* _EXERCISE DATA_:

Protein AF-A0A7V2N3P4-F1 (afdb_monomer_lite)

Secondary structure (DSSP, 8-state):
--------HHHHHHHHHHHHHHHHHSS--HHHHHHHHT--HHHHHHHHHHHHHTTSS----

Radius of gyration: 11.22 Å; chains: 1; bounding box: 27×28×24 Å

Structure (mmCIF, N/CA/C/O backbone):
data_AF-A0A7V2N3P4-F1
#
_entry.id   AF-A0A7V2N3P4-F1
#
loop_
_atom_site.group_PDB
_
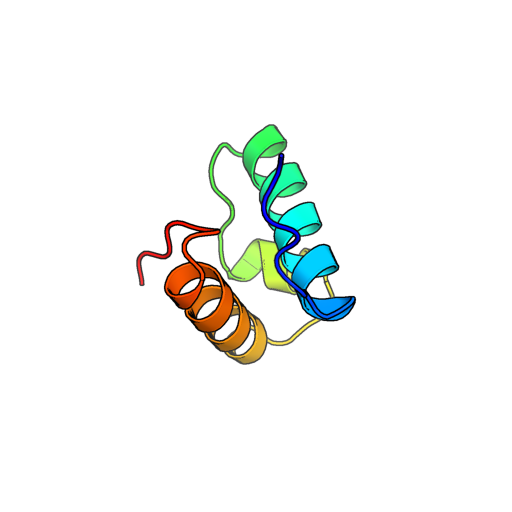atom_site.id
_atom_site.type_symbol
_atom_site.label_atom_id
_atom_site.label_alt_id
_atom_site.label_comp_id
_atom_site.label_asym_id
_atom_site.label_entity_id
_atom_site.label_seq_id
_atom_site.pdbx_PDB_ins_code
_atom_site.Cartn_x
_atom_site.Cartn_y
_atom_site.Cartn_z
_atom_site.occupancy
_atom_site.B_iso_or_equiv
_atom_site.auth_seq_id
_atom_site.auth_comp_id
_atom_site.auth_asym_id
_atom_site.auth_atom_id
_atom_site.pdbx_PDB_model_num
ATOM 1 N N . MET A 1 1 ? 14.235 14.155 14.218 1.00 39.84 1 MET A N 1
ATOM 2 C CA . MET A 1 1 ? 14.177 14.282 12.746 1.00 39.84 1 MET A CA 1
ATOM 3 C C . MET A 1 1 ? 13.594 12.997 12.194 1.00 39.84 1 MET A C 1
ATOM 5 O O . MET A 1 1 ? 14.079 11.938 12.577 1.00 39.84 1 MET A O 1
ATOM 9 N N . ALA A 1 2 ? 12.527 13.071 11.394 1.00 50.38 2 ALA A N 1
ATOM 10 C CA . ALA A 1 2 ? 11.965 11.889 10.748 1.00 50.38 2 ALA A CA 1
ATOM 11 C C . ALA A 1 2 ? 13.049 11.271 9.856 1.00 50.38 2 ALA A C 1
ATOM 13 O O . ALA A 1 2 ? 13.630 11.954 9.015 1.00 50.38 2 ALA A O 1
ATOM 14 N N . ARG A 1 3 ? 13.387 10.009 10.114 1.00 54.19 3 ARG A N 1
ATOM 15 C CA . ARG A 1 3 ? 14.346 9.243 9.321 1.00 54.19 3 ARG A CA 1
ATOM 16 C C . ARG A 1 3 ? 13.762 9.158 7.912 1.00 54.19 3 ARG
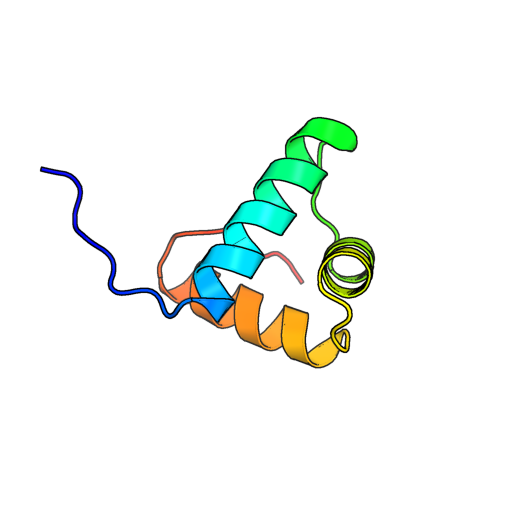 A C 1
ATOM 18 O O . ARG A 1 3 ? 12.733 8.517 7.734 1.00 54.19 3 ARG A O 1
ATOM 25 N N . SER A 1 4 ? 14.357 9.853 6.948 1.00 61.66 4 SER A N 1
ATOM 26 C CA . S
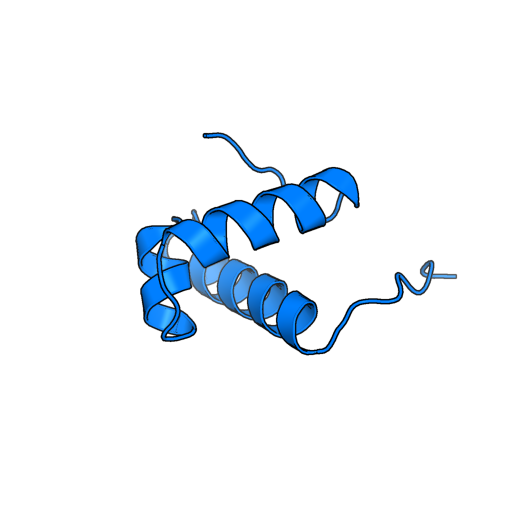ER A 1 4 ? 13.947 9.804 5.546 1.00 61.66 4 SER A CA 1
ATOM 27 C C . SER A 1 4 ? 14.209 8.395 5.023 1.00 61.66 4 SER A C 1
ATOM 29 O O . SER A 1 4 ? 15.313 8.053 4.603 1.00 61.66 4 SER A O 1
ATOM 31 N N . VAL A 1 5 ? 13.205 7.525 5.132 1.00 68.81 5 VAL A N 1
ATOM 32 C CA . VAL A 1 5 ? 13.251 6.209 4.507 1.00 68.81 5 VAL A CA 1
ATOM 33 C C . VAL A 1 5 ? 13.239 6.463 3.008 1.00 68.81 5 VAL A C 1
ATOM 35 O O . VAL A 1 5 ? 12.253 6.960 2.481 1.00 68.81 5 VAL A O 1
ATOM 38 N N . SER A 1 6 ? 14.346 6.168 2.326 1.00 78.25 6 SER A N 1
ATOM 39 C CA . SER A 1 6 ? 14.403 6.246 0.868 1.00 78.25 6 SER A CA 1
ATOM 40 C C . SER A 1 6 ? 13.451 5.195 0.296 1.00 78.25 6 SER A C 1
ATOM 42 O O . SER A 1 6 ? 13.749 3.993 0.297 1.00 78.25 6 SER A O 1
ATOM 44 N N . LEU A 1 7 ? 12.270 5.651 -0.107 1.00 82.56 7 LEU A N 1
ATOM 45 C CA . LEU A 1 7 ? 11.261 4.865 -0.795 1.00 82.56 7 LEU A CA 1
ATOM 46 C C . LEU A 1 7 ? 11.323 5.185 -2.285 1.00 82.56 7 LEU A C 1
ATOM 48 O O . LEU A 1 7 ? 11.692 6.283 -2.694 1.00 82.56 7 LEU A O 1
ATOM 52 N N . THR A 1 8 ? 11.022 4.184 -3.103 1.00 89.56 8 THR A N 1
ATOM 53 C CA . THR A 1 8 ? 10.754 4.419 -4.520 1.00 89.56 8 THR A CA 1
ATOM 54 C C . THR A 1 8 ? 9.352 5.000 -4.645 1.00 89.56 8 THR A C 1
ATOM 56 O O . THR A 1 8 ? 8.494 4.649 -3.836 1.00 89.56 8 THR A O 1
ATOM 59 N N . ALA A 1 9 ? 9.095 5.789 -5.691 1.00 89.50 9 ALA A N 1
ATOM 60 C CA . ALA A 1 9 ? 7.759 6.334 -5.965 1.00 89.50 9 ALA A CA 1
ATOM 61 C C . ALA A 1 9 ? 6.672 5.243 -5.902 1.00 89.50 9 ALA A C 1
ATOM 63 O O . ALA A 1 9 ? 5.675 5.381 -5.208 1.00 89.50 9 ALA A O 1
ATOM 64 N N . SER A 1 10 ? 6.956 4.070 -6.480 1.00 89.62 10 SER A N 1
ATOM 65 C CA . SER A 1 10 ? 6.036 2.932 -6.435 1.00 89.62 10 SER A CA 1
ATOM 66 C C . SER A 1 10 ? 5.694 2.455 -5.018 1.00 89.62 10 SER A C 1
ATOM 68 O O . SER A 1 10 ? 4.583 2.006 -4.788 1.00 89.62 10 SER A O 1
ATOM 70 N N . LEU A 1 11 ? 6.637 2.481 -4.066 1.00 92.25 11 LEU A N 1
ATOM 71 C CA . LEU A 1 11 ? 6.382 2.064 -2.680 1.00 92.25 11 LEU A CA 1
ATOM 72 C C . LEU A 1 11 ? 5.587 3.118 -1.907 1.00 92.25 11 LEU A C 1
ATOM 74 O O . LEU A 1 11 ? 4.840 2.753 -1.001 1.00 92.25 11 LEU A O 1
ATOM 78 N N . GLU A 1 12 ? 5.743 4.392 -2.261 1.00 93.94 12 GLU A N 1
ATOM 79 C CA . GLU A 1 12 ? 4.924 5.480 -1.725 1.00 93.94 12 GLU A CA 1
ATOM 80 C C . GLU A 1 12 ? 3.468 5.321 -2.180 1.00 93.94 12 GLU A C 1
ATOM 82 O O . GLU A 1 12 ? 2.580 5.352 -1.329 1.00 93.94 12 GLU A O 1
ATOM 87 N N . ASP A 1 13 ? 3.232 4.980 -3.454 1.00 94.50 13 ASP A N 1
ATOM 88 C CA . ASP A 1 13 ? 1.889 4.679 -3.978 1.00 94.50 13 ASP A CA 1
ATOM 89 C C . ASP A 1 13 ? 1.208 3.542 -3.191 1.00 94.50 13 ASP A C 1
ATOM 91 O O . ASP A 1 13 ? 0.016 3.598 -2.882 1.00 94.50 13 ASP A O 1
ATOM 95 N N . TYR A 1 14 ? 1.967 2.501 -2.816 1.00 95.12 14 TYR A N 1
ATOM 96 C CA . TYR A 1 14 ? 1.446 1.420 -1.972 1.00 95.12 14 TYR A CA 1
ATOM 97 C C . TYR A 1 14 ? 1.035 1.909 -0.582 1.00 95.12 14 TYR A C 1
ATOM 99 O O . TYR A 1 14 ? -0.011 1.489 -0.088 1.00 95.12 14 TYR A O 1
ATOM 107 N N . LEU A 1 15 ? 1.827 2.773 0.055 1.00 94.62 15 LEU A N 1
ATOM 108 C CA . LEU A 1 15 ? 1.493 3.320 1.374 1.00 94.62 15 LEU A CA 1
ATOM 109 C C . LEU A 1 15 ? 0.263 4.226 1.311 1.00 94.62 15 LEU A C 1
ATOM 111 O O . LEU A 1 15 ? -0.609 4.123 2.172 1.00 94.62 15 LEU A O 1
ATOM 115 N N . GLU A 1 16 ? 0.162 5.063 0.281 1.00 94.81 16 GLU A N 1
ATOM 116 C CA . GLU A 1 16 ? -0.996 5.927 0.065 1.00 94.81 16 GLU A CA 1
ATOM 117 C C . GLU A 1 16 ? -2.269 5.104 -0.181 1.00 94.81 16 GLU A C 1
ATOM 119 O O . GLU A 1 16 ? -3.300 5.341 0.452 1.00 94.81 16 GLU A O 1
ATOM 124 N N . ALA A 1 17 ? -2.192 4.072 -1.027 1.00 94.94 17 ALA A N 1
ATOM 125 C CA . ALA A 1 17 ? -3.315 3.172 -1.274 1.00 94.94 17 ALA A CA 1
ATOM 126 C C . ALA A 1 17 ? -3.767 2.449 0.003 1.00 94.94 17 ALA A C 1
ATOM 128 O O . ALA A 1 17 ? -4.967 2.362 0.266 1.00 94.94 17 ALA A O 1
ATOM 129 N N . ILE A 1 18 ? -2.826 1.955 0.815 1.00 93.88 18 ILE A N 1
ATOM 130 C CA . ILE A 1 18 ? -3.126 1.324 2.107 1.00 93.88 18 ILE A CA 1
ATOM 131 C C . ILE A 1 18 ? -3.829 2.321 3.029 1.00 93.88 18 ILE A C 1
ATOM 133 O O . ILE A 1 18 ? -4.901 2.010 3.541 1.00 93.88 18 ILE A O 1
ATOM 137 N N . PHE A 1 19 ? -3.291 3.533 3.171 1.00 94.44 19 PHE A N 1
ATOM 138 C CA . PHE A 1 19 ? -3.869 4.574 4.017 1.00 94.44 19 PHE A CA 1
ATOM 139 C C . PHE A 1 19 ? -5.301 4.939 3.596 1.00 94.44 19 PHE A C 1
ATOM 141 O O . PHE A 1 19 ? -6.199 5.042 4.435 1.00 94.44 19 PHE A O 1
ATOM 148 N N . HIS A 1 20 ? -5.558 5.097 2.297 1.00 94.56 20 HIS A N 1
ATOM 149 C CA . HIS A 1 20 ? -6.903 5.379 1.794 1.00 94.56 20 HIS A CA 1
ATOM 150 C C . HIS A 1 20 ? -7.878 4.218 2.035 1.00 94.56 20 HIS A C 1
ATOM 152 O O . HIS A 1 20 ? -9.032 4.450 2.402 1.00 94.56 20 HIS A O 1
ATOM 158 N N . LEU A 1 21 ? -7.426 2.973 1.873 1.00 93.38 21 LEU A N 1
ATOM 159 C CA . LEU A 1 21 ? -8.250 1.786 2.111 1.00 93.38 21 LEU A CA 1
ATOM 160 C C . LEU A 1 21 ? -8.555 1.578 3.599 1.00 93.38 21 LEU A C 1
ATOM 162 O O . LEU A 1 21 ? -9.690 1.259 3.947 1.00 93.38 21 LEU A O 1
ATOM 166 N N . GLU A 1 22 ? -7.588 1.805 4.489 1.00 91.12 22 GLU A N 1
ATOM 167 C CA . GLU A 1 22 ? -7.797 1.720 5.938 1.00 91.12 22 GLU A CA 1
ATOM 168 C C . GLU A 1 22 ? -8.782 2.778 6.439 1.00 91.12 22 GLU A C 1
ATOM 170 O O . GLU A 1 22 ? -9.666 2.460 7.235 1.00 91.12 22 GLU A O 1
ATOM 175 N N . ASN A 1 23 ? -8.704 4.007 5.920 1.00 91.00 23 ASN A N 1
ATOM 176 C CA . ASN A 1 23 ? -9.669 5.058 6.255 1.00 91.00 23 ASN A CA 1
ATOM 177 C C . ASN A 1 23 ? -11.101 4.718 5.814 1.00 91.00 23 ASN A C 1
ATOM 179 O O . ASN A 1 23 ? -12.058 5.185 6.430 1.00 91.00 23 ASN A O 1
ATOM 183 N N . LYS A 1 24 ? -11.261 3.910 4.760 1.00 89.00 24 LYS A N 1
ATOM 184 C CA . LYS A 1 24 ? -12.572 3.533 4.224 1.00 89.00 24 LYS A CA 1
ATOM 185 C C . LYS A 1 24 ? -13.155 2.282 4.886 1.00 89.00 24 LYS A C 1
ATOM 187 O O . LYS A 1 24 ? -14.298 2.305 5.330 1.00 89.00 24 LYS A O 1
ATOM 192 N N . ASP A 1 25 ? -12.380 1.202 4.949 1.00 76.56 25 ASP A N 1
ATOM 193 C CA . ASP A 1 25 ? -12.865 -0.148 5.273 1.00 76.56 25 ASP A CA 1
ATOM 194 C C . ASP A 1 25 ? -12.182 -0.755 6.518 1.00 76.56 25 ASP A C 1
ATOM 196 O O . ASP A 1 25 ? -12.323 -1.949 6.791 1.00 76.56 25 ASP A O 1
ATOM 200 N N . LYS A 1 26 ? -11.437 0.056 7.288 1.00 81.06 26 LYS A N 1
ATOM 201 C CA . LYS A 1 26 ? -10.609 -0.313 8.459 1.00 81.06 26 LYS A CA 1
ATOM 202 C C . LYS A 1 26 ? -9.449 -
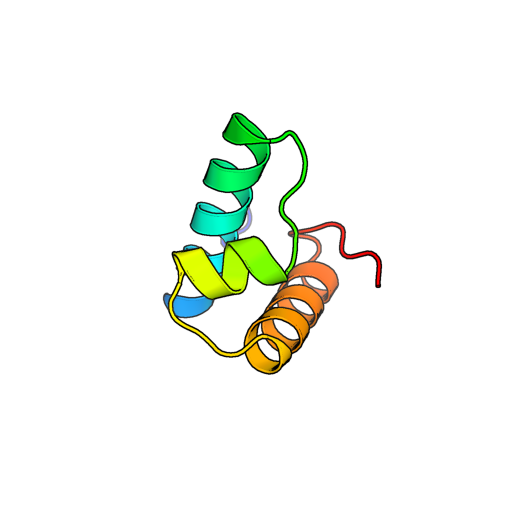1.277 8.186 1.00 81.06 26 LYS A C 1
ATOM 204 O O . LYS A 1 26 ? -8.588 -1.413 9.047 1.00 81.06 26 LYS A O 1
ATOM 209 N N . VAL A 1 27 ? -9.422 -1.955 7.037 1.00 87.50 27 VAL A N 1
ATOM 210 C CA . VAL A 1 27 ? -8.388 -2.934 6.672 1.00 87.50 27 VAL A CA 1
ATOM 211 C C . VAL A 1 27 ? -8.059 -2.821 5.186 1.00 87.50 27 VAL A C 1
ATOM 213 O O . VAL A 1 27 ? -8.938 -2.979 4.338 1.00 87.50 27 VAL A O 1
ATOM 216 N N . ALA A 1 28 ? -6.778 -2.655 4.856 1.00 91.56 28 ALA A N 1
ATOM 217 C CA . ALA A 1 28 ? -6.297 -2.714 3.480 1.00 91.56 28 ALA A CA 1
ATOM 218 C C . ALA A 1 28 ? -6.039 -4.169 3.046 1.00 91.56 28 ALA A C 1
ATOM 220 O O . ALA A 1 28 ? -4.995 -4.754 3.333 1.00 91.56 28 ALA A O 1
ATOM 221 N N . ARG A 1 29 ? -6.990 -4.787 2.334 1.00 92.38 29 ARG A N 1
ATOM 222 C CA . ARG A 1 29 ? -6.810 -6.158 1.820 1.00 92.38 29 ARG A CA 1
ATOM 223 C C . ARG A 1 29 ? -6.015 -6.141 0.519 1.00 92.38 29 ARG A C 1
ATOM 225 O O . ARG A 1 29 ? -6.222 -5.283 -0.336 1.00 92.38 29 ARG A O 1
ATOM 232 N N . SER A 1 30 ? -5.206 -7.173 0.276 1.00 91.81 30 SER A N 1
ATOM 233 C CA . SER A 1 30 ? -4.368 -7.251 -0.934 1.00 91.81 30 SER A CA 1
ATOM 234 C C . SER A 1 30 ? -5.160 -7.205 -2.247 1.00 91.81 30 SER A C 1
ATOM 236 O O . SER A 1 30 ? -4.637 -6.739 -3.255 1.00 91.81 30 SER A O 1
ATOM 238 N N . LYS A 1 31 ? -6.418 -7.675 -2.256 1.00 92.81 31 LYS A N 1
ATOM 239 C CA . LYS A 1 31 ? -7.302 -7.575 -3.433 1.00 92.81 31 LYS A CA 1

* _AIM OF THE EXERCISE_: Copy only this part of the entries above: the line with "ATOM 1 N N .", the line with "ATOM 3 C C .", and the lines between, all exactly as written.

* _YOUR RESPONSE_:
ATOM 1 N N . MET A 1 1 ? 14.235 14.155 14.218 1.00 39.84 1 MET A N 1
ATOM 2 C CA . MET A 1 1 ? 14.177 14.282 12.746 1.00 39.84 1 MET A CA 1
ATOM 3 C C . MET A 1 1 ? 13.594 12.997 12.194 1.00 39.84 1 MET A C 1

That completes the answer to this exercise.